RuntimeError: Expected to have finished reduction in the prior iteration before starting a new one #331

feitiandemiaomi · 2019-06-13T09:31:52Z

Hi, my friend , when I train my data ,a strange error happen, showing as follows:

**Traceback (most recent call last):
File "train.py", line 342, in
accumulate=opt.accumulate,
File "train.py", line 224, in train
pred = model(imgs)
File "/home/data/anaconda3/envs/caffe2_py36/lib/python3.6/site-packages/torch/nn/modules/module.py", line 493, in call
result = self.forward(*input, kwargs)
File "/home/data/anaconda3/envs/caffe2_py36/lib/python3.6/site-packages/torch/nn/parallel/distributed.py", line 392, in forward
self.reducer.prepare_for_backward([])
RuntimeError: Expected to have finished reduction in the prior iteration before starting a new one. This error indicates that your module has parameters that were not used in producing its output (the return value of forward). You can enable unused parameter detection by passing the keyword argument find_unused_parameters=True to torch.nn.parallel.DistributedDataParallel. If you already have this argument set, then the distributed data parallel module wasn't able to locate the output tensors in the return value of your module's forward function. Please include the structure of the return value of forward of your module when reporting this issue (e.g. list, dict, iterable). (prepare_for_backward at /pytorch/torch/csrc/distributed/c10d/reducer.cpp:408)
frame #0: std::function<std::string ()>::operator()() const + 0x11 (0x7f6a5435c441 in /home/data/anaconda3/envs/caffe2_py36/lib/python3.6/site-packages/torch/lib/libc10.so)
frame #1: c10::Error::Error(c10::SourceLocation, std::string const&) + 0x2a (0x7f6a5435bd7a in /home/data/anaconda3/envs/caffe2_py36/lib/python3.6/site-packages/torch/lib/libc10.so)
frame #2: c10d::Reducer::prepare_for_backward(std::vector<torch::autograd::Variable, std::allocatortorch::autograd::Variable > const&) + 0x5ec (0x7f6a54e8283c in /home/data/anaconda3/envs/caffe2_py36/lib/python3.6/site-packages/torch/lib/libtorch_python.so)
frame #3: + 0x6c52bd (0x7f6a54e782bd in /home/data/anaconda3/envs/caffe2_py36/lib/python3.6/site-packages/torch/lib/libtorch_python.so)
frame #4: + 0x130cfc (0x7f6a548e3cfc in /home/data/anaconda3/envs/caffe2_py36/lib/python3.6/site-packages/torch/lib/libtorch_python.so)

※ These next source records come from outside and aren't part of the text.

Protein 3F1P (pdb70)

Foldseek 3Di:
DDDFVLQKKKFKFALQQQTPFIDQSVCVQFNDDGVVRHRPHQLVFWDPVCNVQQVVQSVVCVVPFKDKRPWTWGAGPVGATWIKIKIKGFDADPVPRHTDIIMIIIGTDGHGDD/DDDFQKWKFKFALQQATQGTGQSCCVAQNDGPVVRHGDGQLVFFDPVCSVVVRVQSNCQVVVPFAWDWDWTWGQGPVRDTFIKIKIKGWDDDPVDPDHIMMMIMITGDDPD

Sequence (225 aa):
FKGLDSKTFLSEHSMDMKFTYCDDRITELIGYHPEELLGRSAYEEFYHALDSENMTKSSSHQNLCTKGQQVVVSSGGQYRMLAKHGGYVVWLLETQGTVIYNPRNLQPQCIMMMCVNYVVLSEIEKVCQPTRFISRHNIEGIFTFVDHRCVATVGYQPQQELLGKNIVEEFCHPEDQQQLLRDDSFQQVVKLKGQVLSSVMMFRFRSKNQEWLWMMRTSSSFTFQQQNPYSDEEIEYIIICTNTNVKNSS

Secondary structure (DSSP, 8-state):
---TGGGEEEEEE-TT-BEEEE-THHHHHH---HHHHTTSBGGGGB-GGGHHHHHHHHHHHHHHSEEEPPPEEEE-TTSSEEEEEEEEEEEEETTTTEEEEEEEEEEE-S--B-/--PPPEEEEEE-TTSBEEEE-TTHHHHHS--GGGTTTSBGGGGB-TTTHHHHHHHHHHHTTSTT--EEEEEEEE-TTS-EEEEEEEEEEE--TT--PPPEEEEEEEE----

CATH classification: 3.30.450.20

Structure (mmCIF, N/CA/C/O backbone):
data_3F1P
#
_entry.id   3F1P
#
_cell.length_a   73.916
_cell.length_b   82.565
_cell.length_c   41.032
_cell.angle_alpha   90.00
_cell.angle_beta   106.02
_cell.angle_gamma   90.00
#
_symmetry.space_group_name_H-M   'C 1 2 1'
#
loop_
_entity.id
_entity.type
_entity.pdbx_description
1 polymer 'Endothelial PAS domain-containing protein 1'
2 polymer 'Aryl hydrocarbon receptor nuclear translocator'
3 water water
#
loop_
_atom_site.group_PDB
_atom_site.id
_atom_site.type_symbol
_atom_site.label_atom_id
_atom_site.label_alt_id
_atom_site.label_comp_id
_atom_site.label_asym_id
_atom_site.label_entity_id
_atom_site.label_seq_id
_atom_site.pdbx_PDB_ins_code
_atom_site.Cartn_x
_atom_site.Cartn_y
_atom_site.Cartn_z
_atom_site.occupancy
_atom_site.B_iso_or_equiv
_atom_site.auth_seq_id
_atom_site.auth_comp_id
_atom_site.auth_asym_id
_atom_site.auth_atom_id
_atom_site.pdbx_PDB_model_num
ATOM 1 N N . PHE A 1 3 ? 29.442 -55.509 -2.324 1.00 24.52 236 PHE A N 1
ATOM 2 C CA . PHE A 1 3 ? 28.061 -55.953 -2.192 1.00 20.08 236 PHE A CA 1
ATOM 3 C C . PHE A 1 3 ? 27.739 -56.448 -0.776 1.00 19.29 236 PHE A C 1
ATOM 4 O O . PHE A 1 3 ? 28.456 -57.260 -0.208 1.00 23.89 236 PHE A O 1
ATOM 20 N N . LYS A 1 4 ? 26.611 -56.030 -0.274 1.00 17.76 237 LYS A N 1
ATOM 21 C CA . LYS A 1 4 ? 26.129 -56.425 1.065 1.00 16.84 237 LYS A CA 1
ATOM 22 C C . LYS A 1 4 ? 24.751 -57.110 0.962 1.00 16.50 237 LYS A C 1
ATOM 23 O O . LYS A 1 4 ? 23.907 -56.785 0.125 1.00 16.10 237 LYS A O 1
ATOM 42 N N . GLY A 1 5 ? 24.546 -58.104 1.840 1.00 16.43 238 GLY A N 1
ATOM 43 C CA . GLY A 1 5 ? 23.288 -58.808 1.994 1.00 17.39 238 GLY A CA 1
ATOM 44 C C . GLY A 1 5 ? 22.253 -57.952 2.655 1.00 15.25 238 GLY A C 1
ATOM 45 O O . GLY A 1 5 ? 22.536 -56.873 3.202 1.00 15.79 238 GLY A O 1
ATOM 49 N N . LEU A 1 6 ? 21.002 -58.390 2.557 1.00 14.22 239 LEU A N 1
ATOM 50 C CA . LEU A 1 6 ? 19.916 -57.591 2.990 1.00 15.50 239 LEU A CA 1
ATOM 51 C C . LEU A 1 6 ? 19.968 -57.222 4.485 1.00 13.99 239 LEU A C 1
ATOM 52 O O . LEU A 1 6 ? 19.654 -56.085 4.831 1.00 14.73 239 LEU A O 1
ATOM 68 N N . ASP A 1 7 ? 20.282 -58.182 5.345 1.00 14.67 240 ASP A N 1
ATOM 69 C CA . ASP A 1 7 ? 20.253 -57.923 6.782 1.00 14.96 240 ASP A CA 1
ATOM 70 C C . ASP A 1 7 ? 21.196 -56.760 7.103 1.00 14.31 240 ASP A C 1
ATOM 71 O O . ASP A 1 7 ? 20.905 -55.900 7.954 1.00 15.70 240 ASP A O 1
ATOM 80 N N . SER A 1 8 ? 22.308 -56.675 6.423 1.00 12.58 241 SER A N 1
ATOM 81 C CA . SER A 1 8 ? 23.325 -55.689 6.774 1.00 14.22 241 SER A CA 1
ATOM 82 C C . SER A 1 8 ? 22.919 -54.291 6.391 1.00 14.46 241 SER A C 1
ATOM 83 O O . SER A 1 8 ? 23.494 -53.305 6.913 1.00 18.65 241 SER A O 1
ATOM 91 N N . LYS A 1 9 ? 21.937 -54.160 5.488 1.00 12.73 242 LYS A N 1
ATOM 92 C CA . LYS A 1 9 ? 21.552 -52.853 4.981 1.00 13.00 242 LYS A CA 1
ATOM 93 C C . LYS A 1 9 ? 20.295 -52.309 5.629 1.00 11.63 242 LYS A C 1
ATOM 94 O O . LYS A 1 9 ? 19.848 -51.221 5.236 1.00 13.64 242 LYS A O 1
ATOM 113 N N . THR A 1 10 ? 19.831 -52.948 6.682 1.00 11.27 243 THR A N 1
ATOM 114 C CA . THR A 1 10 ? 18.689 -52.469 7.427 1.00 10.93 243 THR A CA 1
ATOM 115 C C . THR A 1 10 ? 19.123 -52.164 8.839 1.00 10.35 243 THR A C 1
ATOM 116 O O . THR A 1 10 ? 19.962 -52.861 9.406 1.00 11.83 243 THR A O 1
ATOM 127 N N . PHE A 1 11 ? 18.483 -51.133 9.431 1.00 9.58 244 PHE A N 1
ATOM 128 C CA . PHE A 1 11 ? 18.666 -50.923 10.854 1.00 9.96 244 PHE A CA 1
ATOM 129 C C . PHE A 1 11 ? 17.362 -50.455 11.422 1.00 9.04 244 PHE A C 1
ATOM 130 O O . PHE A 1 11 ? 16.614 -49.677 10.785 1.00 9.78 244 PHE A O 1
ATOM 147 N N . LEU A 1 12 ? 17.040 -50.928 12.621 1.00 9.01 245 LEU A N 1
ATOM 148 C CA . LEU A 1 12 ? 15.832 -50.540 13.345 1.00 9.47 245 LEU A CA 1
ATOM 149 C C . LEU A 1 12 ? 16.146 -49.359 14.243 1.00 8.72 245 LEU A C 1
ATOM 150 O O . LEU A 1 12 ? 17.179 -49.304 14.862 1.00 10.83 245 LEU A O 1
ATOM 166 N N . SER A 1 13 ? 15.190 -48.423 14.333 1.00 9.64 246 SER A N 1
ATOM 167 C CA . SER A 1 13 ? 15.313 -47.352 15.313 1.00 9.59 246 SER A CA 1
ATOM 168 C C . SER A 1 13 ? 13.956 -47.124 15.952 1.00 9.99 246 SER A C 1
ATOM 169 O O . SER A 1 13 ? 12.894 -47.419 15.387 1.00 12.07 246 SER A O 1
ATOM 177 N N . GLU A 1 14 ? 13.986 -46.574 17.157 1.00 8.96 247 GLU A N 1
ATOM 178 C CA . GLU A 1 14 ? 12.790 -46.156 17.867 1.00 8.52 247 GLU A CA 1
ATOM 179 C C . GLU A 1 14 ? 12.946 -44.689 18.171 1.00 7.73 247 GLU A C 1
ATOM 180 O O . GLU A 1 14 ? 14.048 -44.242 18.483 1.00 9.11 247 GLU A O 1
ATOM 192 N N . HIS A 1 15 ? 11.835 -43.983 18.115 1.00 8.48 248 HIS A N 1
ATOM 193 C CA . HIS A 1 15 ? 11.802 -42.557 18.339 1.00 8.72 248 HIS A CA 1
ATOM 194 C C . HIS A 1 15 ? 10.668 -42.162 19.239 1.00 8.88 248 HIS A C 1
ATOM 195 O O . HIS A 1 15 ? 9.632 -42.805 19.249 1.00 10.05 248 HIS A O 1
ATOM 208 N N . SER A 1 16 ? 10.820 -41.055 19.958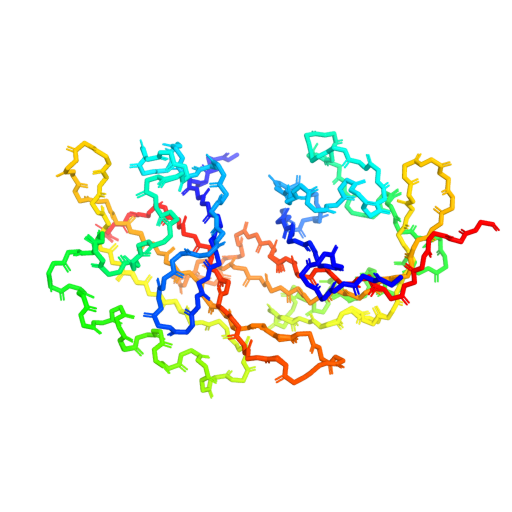 1.00 10.54 249 SER A N 1
ATOM 209 C CA . SER A 1 16 ? 9.672 -40.402 20.573 1.00 11.37 249 SER A CA 1
ATOM 210 C C . SER A 1 16 ? 8.867 -39.717 19.443 1.00 11.01 249 SER A C 1
ATOM 211 O O . SER A 1 16 ? 9.250 -39.702 18.254 1.00 10.66 249 SER A O 1
ATOM 219 N N . MET A 1 17 ? 7.717 -39.166 19.802 1.00 13.54 250 MET A N 1
ATOM 220 C CA . MET A 1 17 ? 6.801 -38.663 18.798 1.00 14.36 250 MET A CA 1
ATOM 221 C C . MET A 1 17 ? 7.311 -37.465 18.035 1.00 15.73 250 MET A C 1
ATOM 222 O O . MET A 1 17 ? 6.789 -37.166 16.947 1.00 16.82 250 MET A O 1
ATOM 236 N N . ASP A 1 18 ? 8.344 -36.803 18.598 1.00 14.94 251 ASP A N 1
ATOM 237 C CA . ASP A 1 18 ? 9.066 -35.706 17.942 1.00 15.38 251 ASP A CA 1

frame #33: __libc_start_main + 0xf0 (0x7f6a594a8830 in /lib/x86_64-linux-gnu/libc.so.6)
frame #34: python() [0x4009e9]

This is a puzzling problem, because I use my second dataset ,it is ok , I have try to make a dataset only include one img, but it's still wrong. Is it related to the number of datasets or batch-size？
I don't know why it happend , and how to slove it, could you give me some advice? Thanks a lot.

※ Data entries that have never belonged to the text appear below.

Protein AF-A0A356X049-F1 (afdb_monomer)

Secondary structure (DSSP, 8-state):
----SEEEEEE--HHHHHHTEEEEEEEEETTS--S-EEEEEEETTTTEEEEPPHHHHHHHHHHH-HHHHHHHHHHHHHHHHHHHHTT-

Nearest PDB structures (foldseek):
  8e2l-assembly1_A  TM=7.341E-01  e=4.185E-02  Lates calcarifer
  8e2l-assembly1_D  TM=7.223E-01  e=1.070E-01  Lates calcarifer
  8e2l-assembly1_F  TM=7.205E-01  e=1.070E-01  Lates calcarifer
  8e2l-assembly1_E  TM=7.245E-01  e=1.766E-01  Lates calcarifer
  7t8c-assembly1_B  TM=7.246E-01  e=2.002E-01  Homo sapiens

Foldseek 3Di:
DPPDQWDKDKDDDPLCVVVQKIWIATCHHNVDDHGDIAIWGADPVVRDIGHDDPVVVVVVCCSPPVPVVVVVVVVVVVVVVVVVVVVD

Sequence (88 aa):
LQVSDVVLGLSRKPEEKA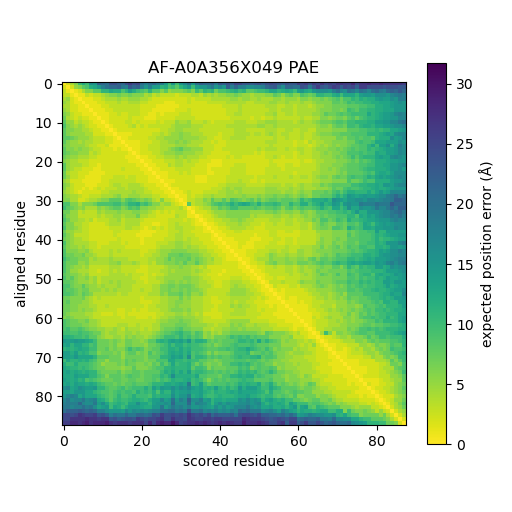TGYARLFVAKNRAGMDGINMVIKIDTAKSTFKTVTADEKEEYDILTNPKQKMKEIWNRVQTAKKELHDGE

Mean predicted aligned error: 6.98 Å

Solvent-accessible surface area (backbone atoms only — not comparable to full-atom values): 5174 Å² total; per-residue (Å²): 132,86,82,70,56,63,39,76,44,81,47,66,55,75,72,33,56,77,73,27,39,36,39,42,31,29,75,36,35,75,93,50,80,50,75,45,76,41,67,33,35,46,43,76,92,75,74,42,78,40,80,58,52,78,68,58,45,51,53,49,45,43,74,76,39,46,72,61,48,52,51,54,53,50,53,52,52,53,51,54,55,48,60,62,62,78,72,114

Radius of gyration: 18.75 Å; Cα contacts (8 Å, |Δi|>4): 97; chains: 1; bounding box: 48×43×43 Å

Structure (mmCIF, N/CA/C/O backbone):
data_AF-A0A356X049-F1
#
_entry.id   AF-A0A356X049-F1
#
loop_
_atom_site.group_PDB
_atom_site.id
_atom_site.type_symbol
_atom_site.label_atom_id
_atom_site.label_alt_id
_atom_site.label_comp_id
_atom_site.label_asym_id
_atom_site.label_entity_id
_atom_site.label_seq_id
_atom_site.pdbx_PDB_ins_code
_atom_site.Cartn_x
_atom_site.Cartn_y
_atom_site.Cartn_z
_atom_site.occupancy
_atom_site.B_iso_or_equiv
_atom_site.auth_seq_id
_atom_site.auth_comp_id
_atom_site.auth_asym_id
_atom_site.auth_atom_id
_atom_site.pdbx_PDB_model_num
ATOM 1 N N . LEU A 1 1 ? 23.730 -0.153 -14.908 1.00 47.47 1 LEU A N 1
ATOM 2 C CA . LEU A 1 1 ? 22.608 0.765 -15.222 1.00 47.47 1 LEU A CA 1
ATOM 3 C C . LEU A 1 1 ? 21.322 0.132 -14.714 1.00 47.47 1 LEU A C 1
ATOM 5 O O . LEU A 1 1 ? 21.096 -1.039 -14.984 1.00 47.47 1 LEU A O 1
ATOM 9 N N . GLN A 1 2 ? 20.528 0.853 -13.925 1.00 71.88 2 GLN A N 1
ATOM 10 C CA . GLN A 1 2 ? 19.272 0.328 -13.386 1.00 71.88 2 GLN A CA 1
ATOM 11 C C . GLN A 1 2 ? 18.201 0.358 -14.490 1.00 71.88 2 GLN A C 1
ATOM 13 O O . GLN A 1 2 ? 17.778 1.438 -14.894 1.00 71.88 2 GLN A O 1
ATOM 18 N N . VAL A 1 3 ? 17.806 -0.818 -14.986 1.00 88.88 3 VAL A N 1
ATOM 19 C CA . VAL A 1 3 ? 17.040 -0.992 -16.239 1.00 88.88 3 VAL A CA 1
ATOM 20 C C . VAL A 1 3 ? 15.559 -0.614 -16.107 1.00 88.88 3 VAL A C 1
ATOM 22 O O . VAL A 1 3 ? 14.954 -0.175 -17.074 1.00 88.88 3 VAL A O 1
ATOM 25 N N . SER A 1 4 ? 14.967 -0.755 -14.920 1.00 90.94 4 SER A N 1
ATOM 26 C CA . SER A 1 4 ? 13.523 -0.570 -14.726 1.00 90.94 4 SER A CA 1
ATOM 27 C C . SER A 1 4 ? 13.090 0.893 -14.819 1.00 90.94 4 SER A C 1
ATOM 29 O O . SER A 1 4 ? 13.688 1.752 -14.163 1.00 90.94 4 SER A O 1
ATOM 31 N N . ASP A 1 5 ? 12.003 1.151 -15.549 1.00 91.81 5 ASP A N 1
ATOM 32 C CA . ASP A 1 5 ? 11.368 2.472 -15.630 1.00 91.81 5 ASP A CA 1
ATOM 33 C C . ASP A 1 5 ? 10.538 2.798 -14.380 1.00 91.81 5 ASP A C 1
ATOM 35 O O . ASP A 1 5 ? 10.598 3.918 -13.875 1.00 91.81 5 ASP A O 1
ATOM 39 N N . VAL A 1 6 ? 9.819 1.815 -13.831 1.00 92.12 6 VAL A N 1
ATOM 40 C CA . VAL A 1 6 ? 9.024 1.950 -12.601 1.00 92.12 6 VAL A CA 1
ATOM 41 C C . VAL A 1 6 ? 9.294 0.758 -11.686 1.00 92.12 6 VAL A C 1
ATOM 43 O O . VAL A 1 6 ? 9.396 -0.377 -12.148 1.00 92.12 6 VAL A O 1
ATOM 46 N N . VAL A 1 7 ? 9.412 1.011 -10.384 1.00 93.69 7 VAL A N 1
ATOM 47 C CA . VAL A 1 7 ? 9.501 -0.026 -9.349 1.00 93.69 7 VAL A CA 1
ATOM 48 C C . VAL A 1 7 ? 8.414 0.239 -8.322 1.00 93.69 7 VAL A C 1
ATOM 50 O O . VAL A 1 7 ? 8.370 1.313 -7.721 1.00 93.69 7 VAL A O 1
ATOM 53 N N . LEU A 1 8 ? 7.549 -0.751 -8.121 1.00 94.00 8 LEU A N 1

The text was updated successfully, but these errors were encountered:

feitiandemiaomi · 2019-06-13T09:46:46Z

I found that Odd number dataset would reproduce the above error， even number is ok.

glenn-jocher · 2019-06-13T17:24:14Z

@feitiandemiaomi the error doesn't look familiar. But you do need Python 3.7 now, I see you are on 3.6.

remindchobits · 2019-06-18T03:27:29Z

I also confronted this problem, just as @feitiandemiaomi said, tuning the dataset to a even total number is a temporary solution. There may be some bugs ?

feitiandemiaomi · 2019-06-18T03:40:18Z

@remindchobits It may be related to 'Accumulate gradient for x batches before optimizing'.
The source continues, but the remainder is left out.